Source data
- - - - -

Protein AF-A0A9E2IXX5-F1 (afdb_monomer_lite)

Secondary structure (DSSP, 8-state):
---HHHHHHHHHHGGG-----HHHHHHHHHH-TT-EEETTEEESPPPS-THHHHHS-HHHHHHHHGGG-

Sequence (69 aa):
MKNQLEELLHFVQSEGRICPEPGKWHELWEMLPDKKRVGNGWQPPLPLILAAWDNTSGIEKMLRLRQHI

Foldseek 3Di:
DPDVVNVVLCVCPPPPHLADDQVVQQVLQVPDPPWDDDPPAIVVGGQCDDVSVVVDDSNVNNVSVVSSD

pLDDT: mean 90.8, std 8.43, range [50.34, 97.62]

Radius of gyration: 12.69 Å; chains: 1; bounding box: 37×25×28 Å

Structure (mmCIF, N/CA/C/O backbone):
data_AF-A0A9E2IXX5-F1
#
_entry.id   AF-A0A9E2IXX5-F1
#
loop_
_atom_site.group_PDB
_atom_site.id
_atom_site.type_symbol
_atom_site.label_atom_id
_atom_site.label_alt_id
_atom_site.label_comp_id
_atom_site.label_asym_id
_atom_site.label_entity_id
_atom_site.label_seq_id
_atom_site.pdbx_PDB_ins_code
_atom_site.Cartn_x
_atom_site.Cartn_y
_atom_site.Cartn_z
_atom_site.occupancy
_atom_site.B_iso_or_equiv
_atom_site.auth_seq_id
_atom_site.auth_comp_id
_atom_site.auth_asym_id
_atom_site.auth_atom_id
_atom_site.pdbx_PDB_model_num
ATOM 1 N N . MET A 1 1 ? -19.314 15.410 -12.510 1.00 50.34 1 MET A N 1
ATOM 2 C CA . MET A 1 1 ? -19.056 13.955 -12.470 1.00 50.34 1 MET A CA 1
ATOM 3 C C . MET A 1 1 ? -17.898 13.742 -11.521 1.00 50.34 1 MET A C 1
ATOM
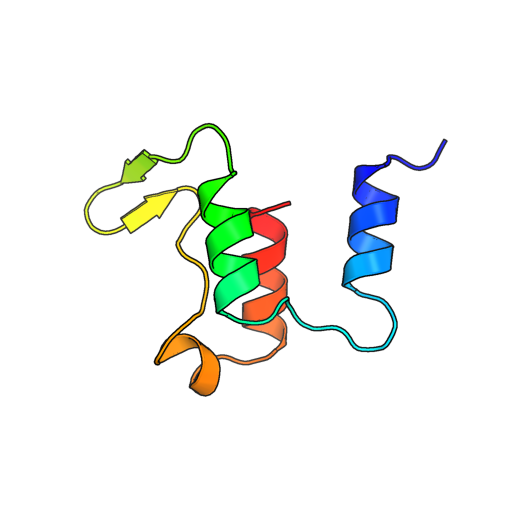 5 O O . MET A 1 1 ? -16.872 14.369 -11.746 1.00 50.34 1 MET A O 1
ATOM 9 N N . LYS A 1 2 ? -18.075 12.966 -10.447 1.00 58.16 2 LYS A N 1
ATOM 10 C CA . LYS A 1 2 ? -16.934 12.527 -9.636 1.00 58.16 2 LYS A CA 1
ATOM 11 C C . LYS A 1 2 ? -16.205 11.440 -10.417 1.00 58.16 2 LYS A C 1
ATOM 13 O O . LYS A 1 2 ? -16.845 10.615 -11.066 1.00 58.16 2 LYS A O 1
ATOM 18 N N . ASN A 1 3 ? -14.882 11.517 -10.446 1.00 86.88 3 ASN A N 1
ATOM 19 C CA . ASN A 1 3 ? -14.054 10.535 -11.130 1.00 86.88 3 ASN A CA 1
ATOM 20 C C . ASN A 1 3 ? -14.188 9.193 -10.382 1.00 86.88 3 ASN A C 1
ATOM 22 O O . ASN A 1 3 ? -14.106 9.180 -9.156 1.00 86.88 3 ASN A O 1
ATOM 26 N N . GLN A 1 4 ? -14.385 8.072 -11.086 1.00 84.88 4 GLN A N 1
ATOM 27 C CA . GLN A 1 4 ? -14.495 6.737 -10.468 1.00 84.88 4 GLN A CA 1
ATOM 28 C C . GLN A 1 4 ? -13.309 6.424 -9.537 1.00 84.88 4 GLN A C 1
ATOM 30 O O . GLN A 1 4 ? -13.482 5.758 -8.518 1.00 84.88 4 GLN A O 1
ATOM 35 N N . LEU A 1 5 ? -12.123 6.959 -9.845 1.00 81.38 5 LEU A N 1
ATOM 36 C CA . LEU A 1 5 ? -10.945 6.888 -8.982 1.00 81.38 5 LEU A CA 1
ATOM 37 C C . LEU A 1 5 ? -11.160 7.605 -7.642 1.00 81.38 5 LEU A C 1
ATOM 39 O O . LEU A 1 5 ? -10.812 7.073 -6.594 1.00 81.38 5 LEU A O 1
ATOM 43 N N . GLU A 1 6 ? -11.745 8.802 -7.654 1.00 82.75 6 GLU A N 1
ATOM 44 C CA . GLU A 1 6 ? -12.026 9.565 -6.432 1.00 82.75 6 GLU A CA 1
ATOM 45 C C . GLU A 1 6 ? -13.071 8.861 -5.564 1.00 82.75 6 GLU A C 1
ATOM 47 O O . GLU A 1 6 ? -12.935 8.829 -4.341 1.00 82.75 6 GLU A O 1
ATOM 52 N N . GLU A 1 7 ? -14.091 8.263 -6.183 1.00 86.06 7 GLU A N 1
ATOM 53 C CA . GLU A 1 7 ? -15.105 7.477 -5.474 1.00 86.06 7 GLU A CA 1
ATOM 54 C C . GLU A 1 7 ? -14.508 6.210 -4.859 1.00 86.06 7 GLU A C 1
ATOM 56 O O . GLU A 1 7 ? -14.769 5.919 -3.690 1.00 86.06 7 GLU A O 1
ATOM 61 N N . LEU A 1 8 ? -13.650 5.503 -5.602 1.00 81.81 8 LEU A N 1
ATOM 62 C CA . LEU A 1 8 ? -12.935 4.339 -5.092 1.00 81.81 8 LEU A CA 1
ATOM 63 C C . LEU A 1 8 ? -12.021 4.725 -3.927 1.00 81.81 8 LEU A C 1
ATOM 65 O O . LEU A 1 8 ? -12.081 4.083 -2.883 1.00 81.81 8 LEU A O 1
ATOM 69 N N . LEU A 1 9 ? -11.228 5.792 -4.069 1.00 79.62 9 LEU A N 1
ATOM 70 C CA . LEU A 1 9 ? -10.347 6.290 -3.011 1.00 79.62 9 LEU A CA 1
ATOM 71 C C . LEU A 1 9 ? -11.132 6.681 -1.757 1.00 79.62 9 LEU A C 1
ATOM 73 O O . LEU A 1 9 ? -10.708 6.352 -0.650 1.00 79.62 9 LEU A O 1
ATOM 77 N N . HIS A 1 10 ? -12.287 7.328 -1.920 1.00 82.88 10 HIS A N 1
ATOM 78 C CA . HIS A 1 10 ? -13.164 7.669 -0.804 1.00 82.88 10 HIS A CA 1
ATOM 79 C C . HIS A 1 10 ? -13.754 6.418 -0.138 1.00 82.88 10 HIS A C 1
ATOM 81 O O . HIS A 1 10 ? -13.795 6.338 1.087 1.00 82.88 10 HIS A O 1
ATOM 87 N N . PHE A 1 11 ? -14.170 5.418 -0.920 1.00 83.00 11 PHE A N 1
ATOM 88 C CA . PHE A 1 11 ? -14.686 4.151 -0.401 1.00 83.00 11 PHE A CA 1
ATOM 89 C C . PHE A 1 11 ? -13.614 3.334 0.337 1.00 83.00 11 PHE A C 1
ATOM 91 O O . PHE A 1 11 ? -13.872 2.800 1.417 1.00 83.00 11 PHE A O 1
ATOM 98 N N . VAL A 1 12 ? -12.391 3.237 -0.194 1.00 77.75 12 VAL A N 1
ATOM 99 C CA . VAL A 1 12 ? -11.325 2.467 0.471 1.00 77.75 12 VAL A CA 1
ATOM 100
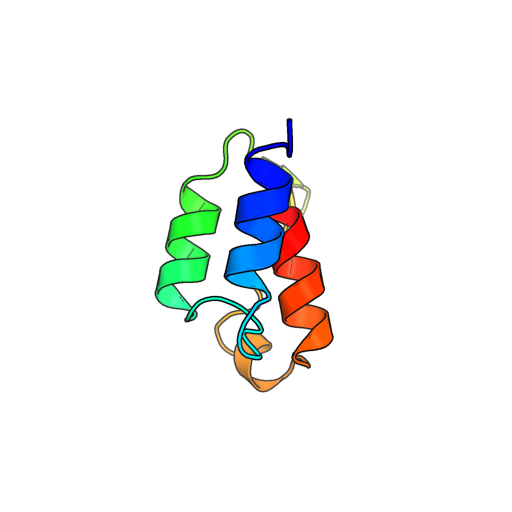 C C . VAL A 1 12 ? -10.770 3.166 1.715 1.00 77.75 12 VAL A C 1
ATOM 102 O O . VAL A 1 12 ? -10.151 2.501 2.539 1.00 77.75 12 VAL A O 1
ATOM 105 N N . GLN A 1 13 ? -11.008 4.474 1.870 1.00 76.56 13 GLN A N 1
ATOM 106 C CA . GLN A 1 13 ? -10.605 5.274 3.038 1.00 76.56 13 GLN A CA 1
ATOM 107 C C . GLN A 1 13 ? -11.757 5.527 4.027 1.00 76.56 13 GLN A C 1
ATOM 109 O O . GLN A 1 13 ? -11.535 6.093 5.098 1.00 76.56 13 GLN A O 1
ATOM 114 N N . SER A 1 14 ? -12.992 5.133 3.698 1.00 82.38 14 SER A N 1
ATOM 115 C CA . SER A 1 14 ? -14.135 5.312 4.594 1.00 82.38 14 SER A CA 1
ATOM 116 C C . SER A 1 14 ? -14.083 4.341 5.774 1.00 82.38 14 SER A C 1
ATOM 118 O O . SER A 1 14 ? -13.402 3.319 5.730 1.00 82.38 14 SER A O 1
ATOM 120 N N . GLU A 1 15 ? -14.854 4.632 6.824 1.00 83.25 15 GLU A N 1
ATOM 121 C CA . GLU A 1 15 ? -15.054 3.726 7.972 1.00 83.25 15 GLU A CA 1
ATOM 122 C C . GLU A 1 15 ? -13.765 3.357 8.732 1.00 83.25 15 GLU A C 1
ATOM 124 O O . GLU A 1 15 ? -13.674 2.298 9.345 1.00 83.25 15 GLU A O 1
ATOM 129 N N . GLY A 1 16 ? -12.748 4.225 8.698 1.00 81.31 16 GLY A N 1
ATOM 130 C CA . GLY A 1 16 ? -11.478 3.979 9.391 1.00 81.31 16 GLY A CA 1
ATOM 131 C C . GLY A 1 16 ? -10.613 2.898
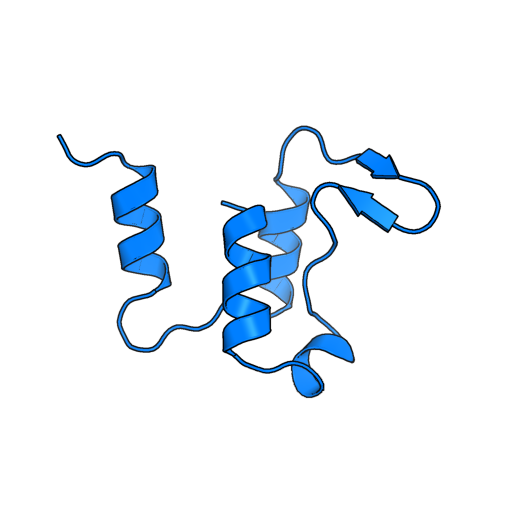 8.737 1.00 81.31 16 GLY A C 1
ATOM 132 O O . GLY A 1 16 ? -9.688 2.388 9.369 1.00 81.31 16 GLY A O 1
ATOM 133 N N . ARG A 1 17 ? -10.895 2.538 7.478 1.00 87.44 17 ARG A N 1
ATOM 134 C CA . ARG A 1 17 ? -10.083 1.594 6.706 1.00 87.44 17 ARG A CA 1
ATOM 135 C C . ARG A 1 17 ? -8.711 2.195 6.404 1.00 87.44 17 ARG A C 1
ATOM 137 O O . ARG A 1 17 ? -8.593 3.326 5.941 1.00 87.44 17 ARG A O 1
ATOM 144 N N . ILE A 1 18 ? -7.672 1.406 6.665 1.00 89.69 18 ILE A N 1
ATOM 145 C CA . ILE A 1 18 ? -6.270 1.805 6.494 1.00 89.69 18 ILE A CA 1
ATOM 146 C C . ILE A 1 18 ? -5.708 1.
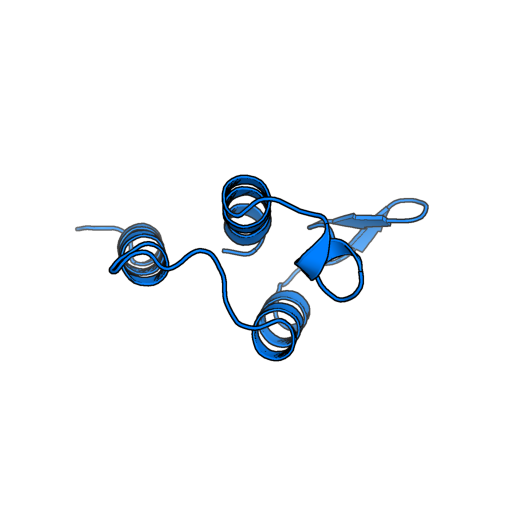227 5.189 1.00 89.69 18 ILE A C 1
ATOM 148 O O . ILE A 1 18 ? -5.173 1.952 4.353 1.00 89.69 18 ILE A O 1
ATOM 152 N N . CYS A 1 19 ? -5.828 -0.087 5.006 1.00 91.38 19 CYS A N 1
ATOM 153 C CA . CYS A 1 19 ? -5.416 -0.805 3.804 1.00 91.38 19 CYS A CA 1
ATOM 154 C C . CYS A 1 19 ? -6.105 -2.182 3.745 1.00 91.38 19 CYS A C 1
ATOM 156 O O . CYS A 1 19 ? -6.664 -2.618 4.757 1.00 91.38 19 CYS A O 1
ATOM 158 N N . PRO A 1 20 ? -6.069 -2.886 2.597 1.00 92.38 20 PRO A N 1
ATOM 159 C CA . PRO A 1 20 ? -6.553 -4.260 2.507 1.00 92.38 20 PRO A CA 1
ATOM 160 C C . PRO A 1 20 ? -5.725 -5.211 3.378 1.00 92.38 20 PRO A C 1
ATOM 162 O O . PRO A 1 20 ? -4.580 -4.910 3.722 1.00 92.38 20 PRO A O 1
ATOM 165 N N . GLU A 1 21 ? -6.278 -6.386 3.677 1.00 93.62 21 GLU A N 1
ATOM 166 C CA . GLU A 1 21 ? -5.516 -7.480 4.285 1.00 93.62 21 GLU A CA 1
ATOM 167 C C . GLU A 1 21 ? -4.299 -7.871 3.417 1.00 93.62 21 GLU A C 1
ATOM 169 O O . GLU A 1 21 ? -4.359 -7.733 2.189 1.00 93.62 21 GLU A O 1
ATOM 174 N N . PRO A 1 22 ? -3.203 -8.388 4.009 1.00 95.69 22 PRO A N 1
ATOM 175 C CA . PRO A 1 22 ? -1.949 -8.625 3.290 1.00 95.69 22 PRO A CA 1
ATOM 176 C C . PRO A 1 22 ? -2.084 -9.429 1.991 1.00 95.69 22 PRO A C 1
ATOM 178 O O . PRO A 1 22 ? -1.500 -9.050 0.977 1.00 95.69 22 PRO A O 1
ATOM 181 N N . GLY A 1 23 ? -2.878 -10.506 2.001 1.00 96.81 23 GLY A N 1
ATOM 182 C CA . GLY A 1 23 ? -3.096 -11.350 0.821 1.00 96.81 23 GLY A CA 1
ATOM 183 C C . GLY A 1 23 ? -3.797 -10.598 -0.310 1.00 96.81 23 GLY A C 1
ATOM 184 O O . GLY A 1 23 ? -3.303 -10.566 -1.433 1.00 96.81 23 GLY A O 1
ATOM 185 N N . LYS A 1 24 ? -4.893 -9.898 -0.000 1.00 95.81 24 LYS A N 1
ATOM 186 C CA . LYS A 1 24 ? -5.649 -9.107 -0.986 1.00 95.81 24 LYS A CA 1
ATOM 187 C C . LYS A 1 24 ? -4.864 -7.915 -1.504 1.00 95.81 24 LYS A C 1
ATOM 189 O O . LYS A 1 24 ? -4.980 -7.564 -2.674 1.00 95.81 24 LYS A O 1
ATOM 194 N N . TRP A 1 25 ? -4.042 -7.300 -0.659 1.00 95.88 25 TRP A N 1
ATOM 195 C CA . TRP A 1 25 ? -3.170 -6.221 -1.105 1.00 95.88 25 TRP A CA 1
ATOM 196 C C . TRP A 1 25 ? -2.085 -6.724 -2.062 1.00 95.88 25 TRP A C 1
ATOM 198 O O . TRP A 1 25 ? -1.754 -6.042 -3.033 1.00 95.88 25 TRP A O 1
ATOM 208 N N . HIS A 1 26 ? -1.559 -7.927 -1.823 1.00 97.44 26 HIS A N 1
ATOM 209 C CA . HIS A 1 26 ? -0.641 -8.569 -2.752 1.00 97.44 26 HIS A CA 1
ATOM 210 C C . HIS A 1 26 ? -1.320 -8.908 -4.084 1.00 97.44 26 HIS A C 1
ATOM 212 O O . HIS A 1 26 ? -0.790 -8.526 -5.123 1.00 97.44 26 HIS A O 1
ATOM 218 N N . GLU A 1 27 ? -2.516 -9.507 -4.058 1.00 97.19 27 GLU A N 1
ATOM 219 C CA . GLU A 1 27 ? -3.319 -9.775 -5.264 1.00 97.19 27 GLU A CA 1
ATOM 220 C C . GLU A 1 27 ? -3.559 -8.494 -6.084 1.00 97.19 27 GLU A C 1
ATOM 222 O O . GLU A 1 27 ? -3.295 -8.476 -7.285 1.00 97.19 27 GLU A O 1
ATOM 227 N N . LEU A 1 28 ? -3.972 -7.396 -5.435 1.00 94.50 28 LEU A N 1
ATOM 228 C CA . LEU A 1 28 ? -4.132 -6.090 -6.087 1.00 94.50 28 LEU A CA 1
ATOM 229 C C . LEU A 1 28 ? -2.836 -5.635 -6.767 1.00 94.50 28 LEU A C 1
ATOM 231 O O . LEU A 1 28 ? -2.853 -5.202 -7.917 1.00 94.50 28 LEU A O 1
ATOM 235 N N . TRP A 1 29 ? -1.707 -5.719 -6.061 1.00 96.75 29 TRP A N 1
ATOM 236 C CA . TRP A 1 29 ? -0.422 -5.305 -6.614 1.00 96.75 29 TRP A CA 1
ATOM 237 C C . TRP A 1 29 ? -0.030 -6.159 -7.827 1.00 96.75 29 TRP A C 1
ATOM 239 O O . TRP A 1 29 ? 0.390 -5.616 -8.850 1.00 96.75 29 TRP A O 1
ATOM 249 N N . GLU A 1 30 ? -0.253 -7.475 -7.782 1.00 96.81 30 GLU A N 1
ATOM 250 C CA . GLU A 1 30 ? -0.028 -8.385 -8.913 1.00 96.81 30 GLU A CA 1
ATOM 251 C C . GLU A 1 30 ? -0.899 -8.067 -10.140 1.00 96.81 30 GLU A C 1
ATOM 253 O O . GLU A 1 30 ? -0.485 -8.333 -11.270 1.00 96.81 30 GLU A O 1
ATOM 258 N N . MET A 1 31 ? -2.031 -7.384 -9.967 1.00 95.88 31 MET A N 1
ATOM 259 C CA . MET A 1 31 ? -2.883 -6.938 -11.077 1.00 95.88 31 MET A CA 1
ATOM 260 C C . MET A 1 31 ? -2.415 -5.640 -11.752 1.00 95.88 31 MET A C 1
ATOM 262 O O . MET A 1 31 ? -2.878 -5.335 -12.850 1.00 95.88 31 MET A O 1
ATOM 266 N N . LEU A 1 32 ? -1.505 -4.872 -11.140 1.00 94.69 32 LEU A N 1
ATOM 267 C CA . LEU A 1 32 ? -1.084 -3.581 -11.695 1.00 94.69 32 LEU A CA 1
ATOM 268 C C . LEU A 1 32 ? -0.374 -3.734 -13.049 1.00 94.69 32 LEU A C 1
ATOM 270 O O . LEU A 1 32 ? 0.580 -4.524 -13.136 1.00 94.69 32 LEU A O 1
ATOM 274 N N . PRO A 1 33 ? -0.779 -2.966 -14.079 1.00 90.31 33 PRO A N 1
ATOM 275 C CA . PRO A 1 33 ? -0.030 -2.894 -15.323 1.00 90.31 33 PRO A CA 1
ATOM 276 C C . PRO A 1 33 ? 1.316 -2.194 -15.076 1.00 90.31 33 PRO A C 1
ATOM 278 O O . PRO A 1 33 ? 1.469 -1.416 -14.136 1.00 90.31 33 PRO A O 1
ATOM 281 N N . ASP A 1 34 ? 2.315 -2.499 -15.901 1.00 88.12 34 ASP A N 1
ATOM 282 C CA . ASP A 1 34 ? 3.617 -1.809 -15.923 1.00 88.12 34 ASP A CA 1
ATOM 283 C C . ASP A 1 34 ? 4.502 -1.949 -14.673 1.00 88.12 34 ASP A C 1
ATOM 285 O O . ASP A 1 34 ? 5.450 -1.179 -14.473 1.00 88.12 34 ASP A O 1
ATOM 289 N N . LYS A 1 35 ? 4.269 -2.985 -13.860 1.00 94.31 35 LYS A N 1
ATOM 290 C CA . LYS A 1 35 ? 5.221 -3.380 -12.818 1.00 94.31 35 LYS A CA 1
ATOM 291 C C . LYS A 1 35 ? 6.581 -3.693 -13.429 1.00 94.31 35 LYS A C 1
ATOM 293 O O . LYS A 1 35 ? 6.715 -4.600 -14.250 1.00 94.31 35 LYS A O 1
ATOM 298 N N . LYS A 1 36 ? 7.615 -3.000 -12.963 1.00 95.75 36 LYS A N 1
ATOM 299 C CA . LYS A 1 36 ? 8.992 -3.233 -13.406 1.00 95.75 36 LYS A CA 1
ATOM 300 C C . LYS A 1 36 ? 9.954 -3.318 -12.239 1.00 95.75 36 LYS A C 1
ATOM 302 O O . LYS A 1 36 ? 9.800 -2.637 -11.224 1.00 95.75 36 LYS A O 1
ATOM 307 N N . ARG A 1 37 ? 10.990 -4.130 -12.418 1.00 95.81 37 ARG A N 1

- - - - -

Return the span of lines in the data above that opens at the line with "ATOM 276 C C" and closes at the line with "ATOM 289 N N", exactly, ends included, nothing else.

▶ _ANSWER FOR THIS EXERCISE_:
ATOM 276 C C . PRO A 1 33 ? 1.316 -2.194 -15.076 1.00 90.31 33 PRO A C 1
ATOM 278 O O . PRO A 1 33 ? 1.469 -1.416 -14.136 1.00 90.31 33 PRO A O 1
ATOM 281 N N . ASP A 1 34 ? 2.315 -2.499 -15.901 1.00 88.12 34 ASP A N 1
ATOM 282 C CA . ASP A 1 34 ? 3.617 -1.809 -15.923 1.00 88.12 34 ASP A CA 1
ATOM 283 C C . ASP A 1 34 ? 4.502 -1.949 -14.673 1.00 88.12 34 ASP A C 1
ATOM 285 O O . ASP A 1 34 ? 5.450 -1.179 -14.473 1.00 88.12 34 ASP A O 1
ATOM 289 N N . LYS A 1 35 ? 4.269 -2.985 -13.860 1.00 94.31 35 LYS A N 1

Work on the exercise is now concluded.